(Beginning of INPUT DATA)

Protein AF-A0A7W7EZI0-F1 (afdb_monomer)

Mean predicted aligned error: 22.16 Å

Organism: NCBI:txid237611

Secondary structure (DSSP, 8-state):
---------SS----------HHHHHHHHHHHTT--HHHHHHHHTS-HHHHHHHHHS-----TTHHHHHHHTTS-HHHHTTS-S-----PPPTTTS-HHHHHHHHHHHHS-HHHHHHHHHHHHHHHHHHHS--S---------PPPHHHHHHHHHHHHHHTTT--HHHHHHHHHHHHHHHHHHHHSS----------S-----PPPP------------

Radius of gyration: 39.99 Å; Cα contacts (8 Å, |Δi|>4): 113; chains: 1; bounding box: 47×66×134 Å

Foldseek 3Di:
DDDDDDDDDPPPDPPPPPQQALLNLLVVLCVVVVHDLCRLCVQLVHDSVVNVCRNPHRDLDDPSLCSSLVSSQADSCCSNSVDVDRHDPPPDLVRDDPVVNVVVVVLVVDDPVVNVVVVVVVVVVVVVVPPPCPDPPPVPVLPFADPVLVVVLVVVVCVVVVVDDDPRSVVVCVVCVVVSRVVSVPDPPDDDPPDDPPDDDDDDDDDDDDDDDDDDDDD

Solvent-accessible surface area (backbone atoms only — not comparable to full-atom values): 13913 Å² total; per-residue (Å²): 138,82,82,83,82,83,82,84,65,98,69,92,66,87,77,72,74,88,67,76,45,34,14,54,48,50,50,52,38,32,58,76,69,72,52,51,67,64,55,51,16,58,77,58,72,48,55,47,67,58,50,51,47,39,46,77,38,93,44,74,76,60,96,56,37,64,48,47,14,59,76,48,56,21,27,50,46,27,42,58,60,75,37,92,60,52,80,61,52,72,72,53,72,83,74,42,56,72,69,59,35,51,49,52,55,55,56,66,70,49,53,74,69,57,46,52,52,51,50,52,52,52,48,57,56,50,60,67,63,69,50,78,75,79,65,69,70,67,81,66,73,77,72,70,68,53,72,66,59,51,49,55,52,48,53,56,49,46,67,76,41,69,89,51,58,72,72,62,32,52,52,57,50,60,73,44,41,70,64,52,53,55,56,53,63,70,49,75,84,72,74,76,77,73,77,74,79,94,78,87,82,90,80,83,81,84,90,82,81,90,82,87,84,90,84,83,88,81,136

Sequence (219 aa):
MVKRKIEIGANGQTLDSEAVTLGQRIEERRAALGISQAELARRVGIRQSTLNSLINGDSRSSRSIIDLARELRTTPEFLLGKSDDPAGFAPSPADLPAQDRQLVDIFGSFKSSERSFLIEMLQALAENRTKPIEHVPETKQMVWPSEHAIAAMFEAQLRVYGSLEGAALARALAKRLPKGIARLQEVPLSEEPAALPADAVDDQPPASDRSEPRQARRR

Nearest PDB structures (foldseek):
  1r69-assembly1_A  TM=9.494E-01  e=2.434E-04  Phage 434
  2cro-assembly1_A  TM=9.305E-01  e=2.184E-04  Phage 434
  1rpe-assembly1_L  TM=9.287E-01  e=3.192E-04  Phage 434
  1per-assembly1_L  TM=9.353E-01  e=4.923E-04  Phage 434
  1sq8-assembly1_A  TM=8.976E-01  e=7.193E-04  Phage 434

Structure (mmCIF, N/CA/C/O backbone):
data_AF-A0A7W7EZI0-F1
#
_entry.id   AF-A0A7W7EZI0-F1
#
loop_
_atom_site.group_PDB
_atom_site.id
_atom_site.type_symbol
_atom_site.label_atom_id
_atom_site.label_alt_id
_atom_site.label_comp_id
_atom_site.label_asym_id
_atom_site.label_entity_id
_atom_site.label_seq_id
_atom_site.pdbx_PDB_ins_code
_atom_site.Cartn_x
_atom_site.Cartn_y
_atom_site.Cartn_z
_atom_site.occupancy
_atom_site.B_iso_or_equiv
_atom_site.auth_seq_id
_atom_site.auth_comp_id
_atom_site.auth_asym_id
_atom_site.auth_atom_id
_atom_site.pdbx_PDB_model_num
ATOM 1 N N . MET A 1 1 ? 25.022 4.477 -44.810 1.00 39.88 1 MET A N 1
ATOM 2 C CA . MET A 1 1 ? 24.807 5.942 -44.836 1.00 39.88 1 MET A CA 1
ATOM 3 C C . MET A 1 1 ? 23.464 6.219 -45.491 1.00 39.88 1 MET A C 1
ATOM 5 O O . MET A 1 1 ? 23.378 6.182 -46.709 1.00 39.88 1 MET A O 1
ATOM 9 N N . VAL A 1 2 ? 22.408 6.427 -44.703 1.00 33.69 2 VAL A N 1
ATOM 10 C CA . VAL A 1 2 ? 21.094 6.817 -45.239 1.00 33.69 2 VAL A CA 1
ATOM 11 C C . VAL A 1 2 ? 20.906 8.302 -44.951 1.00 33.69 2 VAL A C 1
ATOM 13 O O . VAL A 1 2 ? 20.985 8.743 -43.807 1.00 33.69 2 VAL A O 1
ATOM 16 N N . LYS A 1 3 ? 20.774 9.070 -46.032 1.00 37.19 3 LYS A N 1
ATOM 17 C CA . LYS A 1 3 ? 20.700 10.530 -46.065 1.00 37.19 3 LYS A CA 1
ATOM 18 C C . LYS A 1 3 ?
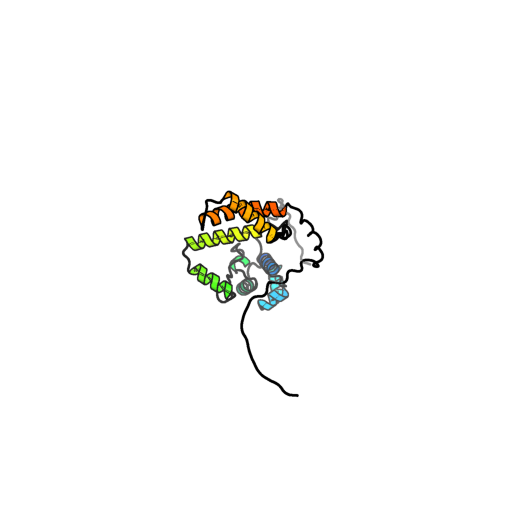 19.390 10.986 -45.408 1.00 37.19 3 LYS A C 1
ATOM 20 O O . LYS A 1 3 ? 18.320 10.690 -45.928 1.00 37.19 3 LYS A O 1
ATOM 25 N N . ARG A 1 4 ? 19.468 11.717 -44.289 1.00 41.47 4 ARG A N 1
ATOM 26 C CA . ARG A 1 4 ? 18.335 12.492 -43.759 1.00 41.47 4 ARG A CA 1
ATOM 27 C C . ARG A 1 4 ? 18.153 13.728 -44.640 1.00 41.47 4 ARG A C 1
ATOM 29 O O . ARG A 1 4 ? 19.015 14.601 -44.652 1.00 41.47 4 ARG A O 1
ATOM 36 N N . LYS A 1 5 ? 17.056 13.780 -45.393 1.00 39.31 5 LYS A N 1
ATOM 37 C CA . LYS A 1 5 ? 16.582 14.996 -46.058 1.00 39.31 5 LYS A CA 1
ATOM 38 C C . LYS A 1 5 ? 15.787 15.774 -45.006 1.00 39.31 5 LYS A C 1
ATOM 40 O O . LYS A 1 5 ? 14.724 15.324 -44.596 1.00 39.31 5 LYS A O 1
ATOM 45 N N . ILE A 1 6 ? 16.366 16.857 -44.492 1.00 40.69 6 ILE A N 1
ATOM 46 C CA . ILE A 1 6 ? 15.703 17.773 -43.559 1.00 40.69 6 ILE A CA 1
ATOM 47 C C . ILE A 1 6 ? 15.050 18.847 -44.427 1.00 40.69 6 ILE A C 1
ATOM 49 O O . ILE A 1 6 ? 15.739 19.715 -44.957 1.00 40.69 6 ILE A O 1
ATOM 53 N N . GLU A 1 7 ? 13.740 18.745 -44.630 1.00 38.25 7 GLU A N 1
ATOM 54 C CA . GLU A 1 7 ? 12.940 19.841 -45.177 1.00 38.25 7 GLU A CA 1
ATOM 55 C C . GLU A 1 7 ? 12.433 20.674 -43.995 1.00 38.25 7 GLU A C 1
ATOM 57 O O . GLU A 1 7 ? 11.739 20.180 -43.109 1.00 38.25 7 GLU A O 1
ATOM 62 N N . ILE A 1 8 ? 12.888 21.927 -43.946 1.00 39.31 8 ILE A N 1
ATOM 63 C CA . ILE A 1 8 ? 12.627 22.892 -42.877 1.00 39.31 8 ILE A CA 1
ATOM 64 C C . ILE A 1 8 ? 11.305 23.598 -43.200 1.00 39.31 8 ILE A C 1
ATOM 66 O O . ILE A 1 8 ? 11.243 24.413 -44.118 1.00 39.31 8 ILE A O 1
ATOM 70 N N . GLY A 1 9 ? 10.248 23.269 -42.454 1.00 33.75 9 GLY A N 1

(End of INPUT DATA)

Scan the records above and tell how many lines include the word "Phage"; the number is all that should be written.

» OUTPUT
5